**What is needed**: From the line with "ATOM 52 N N" to the line with "ATOM 90 O O", output every line below exactly, both ends included. Skip the pictures.
:: Records shown
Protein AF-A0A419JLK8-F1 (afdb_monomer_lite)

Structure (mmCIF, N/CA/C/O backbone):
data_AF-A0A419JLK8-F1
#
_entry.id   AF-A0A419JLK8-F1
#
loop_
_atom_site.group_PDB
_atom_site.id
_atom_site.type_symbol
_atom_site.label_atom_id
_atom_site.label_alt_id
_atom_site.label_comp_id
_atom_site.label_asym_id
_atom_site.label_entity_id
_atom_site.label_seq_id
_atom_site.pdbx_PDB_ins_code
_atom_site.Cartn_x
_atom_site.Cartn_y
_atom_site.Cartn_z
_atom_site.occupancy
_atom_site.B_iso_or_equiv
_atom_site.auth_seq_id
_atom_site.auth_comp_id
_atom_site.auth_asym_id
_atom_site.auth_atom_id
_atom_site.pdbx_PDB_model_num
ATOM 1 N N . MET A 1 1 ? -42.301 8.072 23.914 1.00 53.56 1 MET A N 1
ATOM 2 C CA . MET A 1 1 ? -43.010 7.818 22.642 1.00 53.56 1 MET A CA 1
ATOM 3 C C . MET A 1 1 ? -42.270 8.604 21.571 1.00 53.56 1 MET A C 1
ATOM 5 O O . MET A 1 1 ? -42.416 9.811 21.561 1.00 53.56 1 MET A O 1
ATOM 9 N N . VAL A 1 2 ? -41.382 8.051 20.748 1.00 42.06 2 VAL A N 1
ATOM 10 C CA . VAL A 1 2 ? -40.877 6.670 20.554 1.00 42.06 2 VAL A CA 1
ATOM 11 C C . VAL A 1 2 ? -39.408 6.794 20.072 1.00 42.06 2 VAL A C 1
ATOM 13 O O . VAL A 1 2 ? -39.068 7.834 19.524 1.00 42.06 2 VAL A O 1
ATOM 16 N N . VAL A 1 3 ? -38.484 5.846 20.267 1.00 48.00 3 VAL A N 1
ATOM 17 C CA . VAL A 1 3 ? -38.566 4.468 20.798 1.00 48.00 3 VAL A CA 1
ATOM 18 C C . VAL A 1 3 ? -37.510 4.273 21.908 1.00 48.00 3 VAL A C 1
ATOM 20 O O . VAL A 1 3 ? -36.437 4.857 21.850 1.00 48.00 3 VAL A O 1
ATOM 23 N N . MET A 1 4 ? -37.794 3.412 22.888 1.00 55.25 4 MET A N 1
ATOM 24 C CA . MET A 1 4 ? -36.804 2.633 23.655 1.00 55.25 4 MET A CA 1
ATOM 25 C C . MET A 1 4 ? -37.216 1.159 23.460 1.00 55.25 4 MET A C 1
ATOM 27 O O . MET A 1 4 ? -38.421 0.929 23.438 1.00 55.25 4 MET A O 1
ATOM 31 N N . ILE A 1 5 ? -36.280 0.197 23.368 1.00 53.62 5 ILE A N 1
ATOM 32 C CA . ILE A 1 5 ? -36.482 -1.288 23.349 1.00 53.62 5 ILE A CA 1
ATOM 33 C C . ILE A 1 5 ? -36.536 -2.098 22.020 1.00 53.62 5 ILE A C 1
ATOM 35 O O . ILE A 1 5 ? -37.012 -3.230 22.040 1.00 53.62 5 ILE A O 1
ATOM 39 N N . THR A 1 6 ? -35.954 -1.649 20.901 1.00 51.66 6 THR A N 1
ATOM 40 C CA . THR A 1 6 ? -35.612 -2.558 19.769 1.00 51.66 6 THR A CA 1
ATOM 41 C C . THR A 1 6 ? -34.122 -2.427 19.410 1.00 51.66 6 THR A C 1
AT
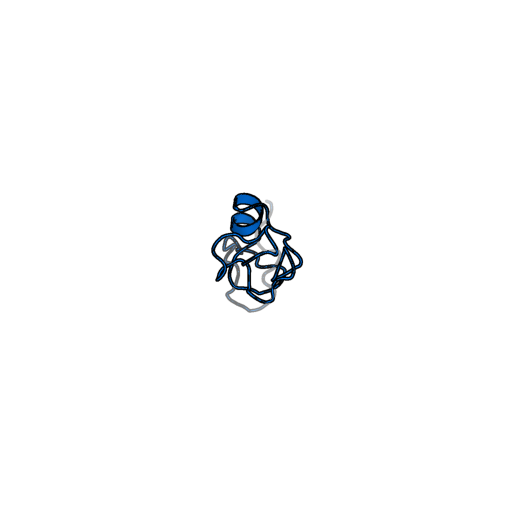OM 43 O O . THR A 1 6 ? -33.734 -1.397 18.874 1.00 51.66 6 THR A O 1
ATOM 46 N N . SER A 1 7 ? -33.221 -3.372 19.701 1.00 55.47 7 SER A N 1
ATOM 47 C CA . SER A 1 7 ? -33.442 -4.768 20.102 1.00 55.47 7 SER A CA 1
ATOM 48 C C . SER A 1 7 ? -32.477 -5.221 21.195 1.00 55.47 7 SER A C 1
ATOM 50 O O . SER A 1 7 ? -31.275 -5.333 20.983 1.00 55.47 7 SER A O 1
ATOM 52 N N . LEU A 1 8 ? -33.048 -5.586 22.345 1.00 54.66 8 LEU A N 1
ATOM 53 C CA . LEU A 1 8 ? -32.410 -6.275 23.474 1.00 54.66 8 LEU A CA 1
ATOM 54 C C . LEU A 1 8 ? -32.119 -7.761 23.139 1.00 54.66 8 LEU A C 1
ATOM 56 O O . LEU A 1 8 ? -32.349 -8.654 23.949 1.00 54.66 8 LEU A O 1
ATOM 60 N N . LEU A 1 9 ? -31.664 -8.048 21.916 1.00 54.72 9 LEU A N 1
ATOM 61 C CA . LEU A 1 9 ? -31.440 -9.405 21.413 1.00 54.72 9 LEU A CA 1
ATOM 62 C C . LEU A 1 9 ? -29.944 -9.722 21.331 1.00 54.72 9 LEU A C 1
ATOM 64 O O . LEU A 1 9 ? -29.315 -9.611 20.288 1.00 54.72 9 LEU A O 1
ATOM 68 N N . LEU A 1 10 ? -29.453 -10.183 22.482 1.00 51.00 10 LEU A N 1
ATOM 69 C CA . LEU A 1 10 ? -28.347 -11.124 22.668 1.00 51.00 10 LEU A CA 1
ATOM 70 C C . LEU A 1 10 ? -26.937 -10.704 22.198 1.00 51.00 10 LEU A C 1
ATOM 72 O O . LEU A 1 10 ? -26.522 -10.909 21.066 1.00 51.00 10 LEU A O 1
ATOM 76 N N . ALA A 1 11 ? -26.140 -10.350 23.208 1.00 52.28 11 ALA A N 1
ATOM 77 C CA . ALA A 1 11 ? -24.887 -11.045 23.514 1.00 52.28 11 ALA A CA 1
ATOM 78 C C . ALA A 1 11 ? -23.794 -11.110 22.426 1.00 52.28 11 ALA A C 1
ATOM 80 O O . ALA A 1 11 ? -23.471 -12.179 21.912 1.00 52.28 11 ALA A O 1
ATOM 81 N N . SER A 1 12 ? -23.078 -9.999 22.249 1.00 58.03 12 SER A N 1
ATOM 82 C CA . SER A 1 12 ? -21.612 -9.955 22.409 1.00 58.03 12 SER A CA 1
ATOM 83 C C . SER A 1 12 ? -21.157 
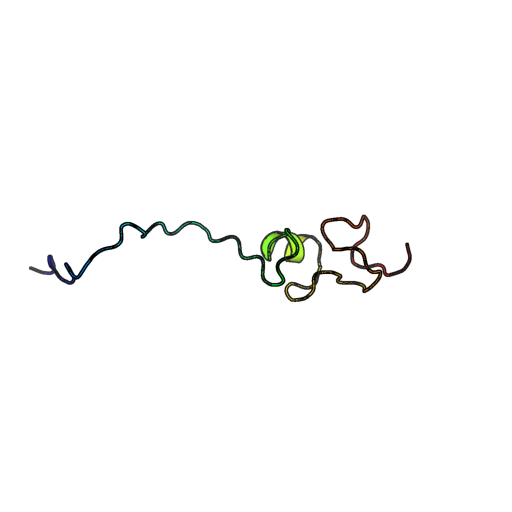-8.501 22.525 1.00 58.03 12 SER A C 1
ATOM 85 O O . SER A 1 12 ? -21.631 -7.641 21.788 1.00 58.03 12 SER A O 1
ATOM 87 N N . GLY A 1 13 ? -20.273 -8.201 23.479 1.00 53.44 13 GLY A N 1
ATOM 88 C CA . GLY A 1 13 ? -19.841 -6.834 23.798 1.00 53.44 13 GLY A CA 1
ATOM 89 C C . GLY A 1 13 ? -18.826 -6.261 22.808 1.00 53.44 13 GLY A C 1
ATOM 90 O O . GLY A 1 13 ? -17.728 -5.909 23.221 1.00 53.44 13 GLY A O 1
ATOM 91 N N . CYS A 1 14 ? -19.173 -6.195 21.521 1.00 51.12 14 CYS A N 1
ATOM 92 C CA . CYS A 1 14 ? -18.288 -5.703 20.466 1.00 51.12 14 CYS A CA 1
ATOM 93 C C . CYS A 1 14 ? -19.048 -4.790 19.489 1.00 51.12 14 CYS A C 1
ATOM 95 O O . CYS A 1 14 ? -19.403 -5.186 18.382 1.00 51.12 14 CYS A O 1
ATOM 97 N N . ILE A 1 15 ? -19.325 -3.557 19.925 1.00 56.00 15 ILE A N 1
ATOM 98 C CA . ILE A 1 15 ? -19.662 -2.443 19.026 1.00 56.00 15 ILE A CA 1
ATOM 99 C C . ILE A 1 15 ? -18.714 -1.291 19.348 1.00 56.00 15 ILE A C 1
ATOM 101 O O . ILE A 1 15 ? -19.096 -0.261 19.901 1.00 56.00 15 ILE A O 1
ATOM 105 N N . TRP A 1 16 ? -17.451 -1.500 19.000 1.00 49.50 16 TRP A N 1
ATOM 106 C CA . TRP A 1 16 ? -16.538 -0.408 18.722 1.00 49.50 16 TRP A CA 1
ATOM 107 C C . TRP A 1 16 ? -16.575 -0.196 17.207 1.00 49.50 16 TRP A C 1
ATOM 109 O O . TRP A 1 16 ? -16.221 -1.099 16.452 1.00 49.50 16 TRP A O 1
ATOM 119 N N . GLN A 1 17 ? -17.008 0.979 16.740 1.00 52.12 17 GLN A N 1
ATOM 120 C CA . GLN A 1 17 ? -16.616 1.424 15.399 1.00 52.12 17 GLN A CA 1
ATOM 121 C C . GLN A 1 17 ? -15.181 1.934 15.486 1.00 52.12 17 GLN A C 1
ATOM 123 O O . GLN A 1 17 ? -14.916 3.134 15.480 1.00 52.12 17 GLN A O 1
ATOM 128 N N . GLU A 1 18 ? -14.255 0.993 15.622 1.00 54.75 18 GLU A N 1
ATOM 129 C CA . GLU A 1 18 ? -12.845 1.261 15.382 1.00 54.75 18 GLU A CA 1
ATOM 130 C C . GLU A 1 18 ? -12.718 1.633 13.902 1.00 54.75 18 GLU A C 1
ATOM 132 O O . GLU A 1 18 ? -13.385 1.032 13.050 1.00 54.75 18 GLU A O 1
ATOM 137 N N . LYS A 1 19 ? -11.905 2.649 13.581 1.00 59.88 19 LYS A N 1
ATOM 138 C CA . LYS A 1 19 ? -11.519 2.915 12.191 1.00 59.88 19 LYS A CA 1
ATOM 139 C C . LYS A 1 19 ? -10.734 1.682 11.753 1.00 59.88 19 LYS A C 1
ATOM 141 O O . LYS A 1 19 ? -9.540 1.607 12.028 1.00 59.88 19 LYS A O 1
ATOM 146 N N . LYS A 1 20 ? -11.416 0.700 11.154 1.00 65.50 20 LYS A N 1
ATOM 147 C CA . LYS A 1 20 ? -10.774 -0.494 10.614 1.00 65.50 20 LYS A CA 1
ATOM 148 C C . LYS A 1 20 ? -9.870 -0.004 9.495 1.00 65.50 20 LYS A C 1
ATOM 150 O O . LYS A 1 20 ? -10.348 0.303 8.409 1.00 65.50 20 LYS A O 1
ATOM 155 N N . VAL A 1 21 ? -8.591 0.124 9.818 1.00 77.75 21 VAL A N 1
ATOM 156 C CA . VAL A 1 21 ? -7.521 0.217 8.839 1.00 77.75 21 VAL A CA 1
ATOM 157 C C . VAL A 1 21 ? -7.631 -1.072 8.032 1.00 77.75 21 VAL A C 1
ATOM 159 O O . VAL A 1 21 ? -7.577 -2.166 8.600 1.00 77.75 21 VAL A O 1
ATOM 162 N N . VAL A 1 22 ? -8.000 -0.926 6.765 1.00 87.69 22 VAL A N 1
ATOM 163 C CA . VAL A 1 22 ? -8.077 -2.044 5.831 1.00 87.69 22 VAL A CA 1
ATOM 164 C C . VAL A 1 22 ? -6.686 -2.205 5.236 1.00 87.69 22 VAL A C 1
ATOM 166 O O . VAL A 1 22 ? -5.969 -1.226 5.070 1.00 87.69 22 VAL A O 1
ATOM 169 N N . ASP A 1 23 ? -6.315 -3.459 5.076 1.00 90.19 23 ASP A N 1
ATOM 170 C CA . ASP A 1 23 ? -5.075 -3.994 4.538 1.00 90.19 23 ASP A CA 1
ATOM 171 C C . ASP A 1 23 ? -5.627 -5.115 3.652 1.00 90.19 23 ASP A C 1
ATOM 173 O O . ASP A 1 23 ? -6.185 -6.100 4.168 1.00 90.19 23 ASP A O 1
ATOM 177 N N . THR A 1 24 ? -5.779 -4.804 2.363 1.00 92.31 24 THR A N 1
ATOM 178 C CA . THR A 1 24 ? -6.637 -5.564 1.441 1.00 92.31 24 THR A CA 1
ATOM 179 C C . THR A 1 24 ? -5.922 -6.803 0.923 1.00 92.31 24 THR A C 1
ATOM 181 O O . THR A 1 24 ? -6.512 -7.891 0.899 1.00 92.31 24 THR A O 1
ATOM 184 N N . ASP A 1 25 ? -4.641 -6.663 0.604 1.00 91.31 25 ASP A N 1
ATOM 185 C CA . ASP A 1 25 ? -3.775 -7.735 0.145 1.00 91.31 25 ASP A CA 1
ATOM 186 C C . ASP A 1 25 ? -3.127 -8.512 1.328 1.00 91.31 25 ASP A C 1
ATOM 188 O O . ASP A 1 25 ? -2.824 -9.709 1.208 1.00 91.31 25 ASP A O 1
ATOM 192 N N . GLY A 1 26 ? -2.933 -7.879 2.493 1.00 91.94 26 GLY A N 1
ATOM 193 C CA . GLY A 1 26 ? -2.346 -8.451 3.708 1.00 91.94 26 GLY A CA 1
ATOM 194 C C . GLY A 1 26 ? -0.820 -8.330 3.821 1.00 91.94 26 GLY A C 1
ATOM 195 O O . GLY A 1 26 ? -0.207 -9.292 4.300 1.00 91.94 26 GLY A O 1
ATOM 196 N N . ASP A 1 27 ? -0.161 -7.312 3.250 1.00 90.31 27 ASP A N 1
ATOM 197 C CA . ASP A 1 27 ? 1.316 -7.181 3.281 1.00 90.31 27 ASP A CA 1
ATOM 198 C C . ASP A 1 27 ? 1.874 -6.498 4.544 1.00 90.31 27 ASP A C 1
ATOM 200 O O . ASP A 1 27 ? 3.018 -6.755 4.940 1.00 90.31 27 ASP A O 1
ATOM 204 N N . GLY A 1 28 ? 1.040 -5.717 5.238 1.00 89.94 28 GLY A N 1
ATOM 205 C CA . GLY A 1 28 ? 1.389 -4.956 6.439 1.00 89.94 28 GLY A CA 1
ATOM 206 C C . GLY A 1 28 ? 1.445 -3.433 6.260 1.00 89.94 28 GLY A C 1
ATOM 207 O O . GLY A 1 28 ? 1.651 -2.718 7.251 1.00 89.94 28 GLY A O 1
ATOM 208 N N . TRP A 1 29 ? 1.243 -2.914 5.051 1.00 92.44 29 TRP A N 1
ATOM 209 C CA . TRP A 1 29 ? 0.675 -1.589 4.832 1.00 92.44 29 TRP A CA 1
ATOM 210 C C . TRP A 1 29 ? -0.853 -1.649 4.945 1.00 92.44 29 TRP A C 1
ATOM 212 O O . TRP A 1 29 ? -1.439 -2.565 5.516 1.00 92.44 29 TRP A O 1
ATOM 222 N N . SER A 1 30 ? -1.494 -0.547 4.593 1.00 92.88 30 SER A N 1
ATOM 223 C CA . SER A 1 30 ? -2.939 -0.409 4.604 1.00 92.88 30 SER A CA 1
ATOM 224 C C . SER A 1 30 ? -3.358 0.338 3.360 1.00 92.88 30 SER A C 1
ATOM 226 O O . SER A 1 30 ? -2.575 1.164 2.884 1.00 92.88 30 SER A O 1
ATOM 228 N N . ASP A 1 31 ? -4.614 0.177 2.942 1.00 91.69 31 ASP A N 1
ATOM 229 C CA . ASP A 1 31 ? -5.129 0.793 1.719 1.00 91.69 31 ASP A CA 1
ATOM 230 C C . ASP A 1 31 ? -4.839 2.315 1.675 1.00 91.69 31 ASP A C 1
ATOM 232 O O . ASP A 1 31 ? -4.626 2.914 0.624 1.00 91.69 31 ASP A O 1
ATOM 236 N N . GLU A 1 32 ? -4.833 2.981 2.841 1.00 91.31 32 GLU A N 1
ATOM 237 C CA . GLU A 1 32 ? -4.535 4.414 2.978 1.00 91.31 32 GLU A CA 1
ATOM 238 C C . GLU A 1 32 ? -3.035 4.738 2.833 1.00 91.31 32 GLU A C 1
ATOM 240 O O . GLU A 1 32 ? -2.703 5.809 2.332 1.00 91.31 32 GLU A O 1
ATOM 245 N N . GLN A 1 33 ? -2.133 3.846 3.254 1.00 92.31 33 GLN A N 1
ATOM 246 C CA . GLN A 1 33 ? -0.682 3.976 3.060 1.00 92.31 33 GLN A CA 1
ATOM 247 C C . GLN A 1 33 ? -0.280 3.677 1.615 1.00 92.31 33 GLN A C 1
ATOM 249 O O . GLN A 1 33 ? 0.455 4.466 1.025 1.00 92.31 33 GLN A O 1
ATOM 254 N N . GLU A 1 34 ? -0.805 2.599 1.040 1.00 94.19 34 GLU A N 1
ATOM 255 C CA . GLU A 1 34 ? -0.554 2.197 -0.346 1.00 94.19 34 GLU A CA 1
ATOM 256 C C . GLU A 1 34 ? -1.033 3.276 -1.322 1.00 94.19 34 GLU A C 1
ATOM 258 O O . GLU A 1 34 ? -0.270 3.763 -2.153 1.00 94.19 34 GLU A O 1
ATOM 263 N N . GLN A 1 35 ? -2.247 3.807 -1.124 1.00 92.62 35 GLN A N 1
ATOM 264 C CA . GLN A 1 35 ? -2.765 4.925 -1.923 1.00 92.62 35 GLN A CA 1
ATOM 265 C C . GLN A 1 35 ? -1.965 6.239 -1.731 1.00 92.62 35 GLN A C 1
ATOM 267 O O . GLN A 1 35 ? -2.094 7.159 -2.543 1.00 92.62 35 GLN A O 1
ATOM 272 N N . ILE A 1 36 ? -1.155 6.370 -0.669 1.00 92.56 36 ILE A N 1
ATOM 273 C CA . ILE A 1 36 ? -0.207 7.488 -0.483 1.00 92.56 36 ILE A CA 1
ATOM 274 C C . ILE A 1 36 ? 1.130 7.206 -1.185 1.00 92.56 36 ILE A C 1
ATOM 276 O O . ILE A 1 36 ? 1.719 8.140 -1.733 1.00 92.56 36 ILE A O 1
ATOM 280 N N . ALA A 1 37 ? 1.600 5.955 -1.183 1.00 89.06 37 ALA A N 1
ATOM 281 C CA . ALA A 1 37 ? 2.790 5.519 -1.915 1.00 89.06 37 ALA A CA 1
ATOM 282 C C . ALA A 1 37 ? 2.565 5.488 -3.441 1.00 89.06 37 ALA A C 1
ATOM 284 O O . ALA A 1 37 ? 3.481 5.778 -4.207 1.00 89.06 37 ALA A O 1
ATOM 285 N N . GLY A 1 38 ? 1.329 5.219 -3.868 1.00 92.62 38 GLY A N 1
ATOM 286 C CA . GLY A 1 38 ? 0.946 4.992 -5.260 1.00 92.62 38 GLY A CA 1
ATOM 287 C C . GLY A 1 38 ? 0.927 3.516 -5.668 1.00 92.62 38 GLY A C 1
ATOM 288 O O . GLY A 1 38 ? 0.894 3.254 -6.869 1.00 92.62 38 GLY A O 1
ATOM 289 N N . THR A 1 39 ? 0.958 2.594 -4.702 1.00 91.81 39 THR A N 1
::::
**Solution**:
ATOM 52 N N . LEU A 1 8 ? -33.048 -5.586 22.345 1.00 54.66 8 LEU A N 1
ATOM 53 C CA . LEU A 1 8 ? -32.410 -6.275 23.474 1.00 54.66 8 LEU A CA 1
ATOM 54 C C . LEU A 1 8 ? -32.119 -7.761 23.139 1.00 54.66 8 LEU A C 1
ATOM 56 O O . LEU A 1 8 ? -32.349 -8.654 23.949 1.00 54.66 8 LEU A O 1
ATOM 60 N N . LEU A 1 9 ? -31.664 -8.048 21.916 1.00 54.72 9 LEU A N 1
ATOM 61 C CA . LEU A 1 9 ? -31.440 -9.405 21.413 1.00 54.72 9 LEU A CA 1
ATOM 62 C C . LEU A 1 9 ? -29.944 -9.722 21.331 1.00 54.72 9 LEU A C 1
ATOM 64 O O . LEU A 1 9 ? -29.315 -9.611 20.288 1.00 54.72 9 LEU A O 1
ATOM 68 N N . LEU A 1 10 ? -29.453 -10.183 22.482 1.00 51.00 10 LEU A N 1
ATOM 69 C CA . LEU A 1 10 ? -28.347 -11.124 22.668 1.00 51.00 10 LEU A CA 1
ATOM 70 C C . LEU A 1 10 ? -26.937 -10.704 22.198 1.00 51.00 10 LEU A C 1
ATOM 72 O O . LEU A 1 10 ? -26.522 -10.909 21.066 1.00 51.00 10 LEU A O 1
ATOM 76 N N . ALA A 1 11 ? -26.140 -10.350 23.208 1.00 52.28 11 ALA A N 1
ATOM 77 C CA . ALA A 1 11 ? -24.887 -11.045 23.514 1.00 52.28 11 ALA A CA 1
ATOM 78 C C . ALA A 1 11 ? -23.794 -11.110 22.426 1.00 52.28 11 ALA A C 1
ATOM 80 O O . ALA A 1 11 ? -23.471 -12.179 21.912 1.00 52.28 11 ALA A O 1
ATOM 81 N N . SER A 1 12 ? -23.078 -9.999 22.249 1.00 58.03 12 SER A N 1
ATOM 82 C CA . SER A 1 12 ? -21.612 -9.955 22.409 1.00 58.03 12 SER A CA 1
ATOM 83 C C . SER A 1 12 ? -21.157 
-8.501 22.525 1.00 58.03 12 SER A C 1
ATOM 85 O O . SER A 1 12 ? -21.631 -7.641 21.788 1.00 58.03 12 SER A O 1
ATOM 87 N N . GLY A 1 13 ? -20.273 -8.201 23.479 1.00 53.44 13 GLY A N 1
ATOM 88 C CA . GLY A 1 13 ? -19.841 -6.834 23.798 1.00 53.44 13 GLY A CA 1
ATOM 89 C C . GLY A 1 13 ? -18.826 -6.261 22.808 1.00 53.44 13 GLY A C 1
ATOM 90 O O . GLY A 1 13 ? -17.728 -5.909 23.221 1.00 53.44 13 GLY A O 1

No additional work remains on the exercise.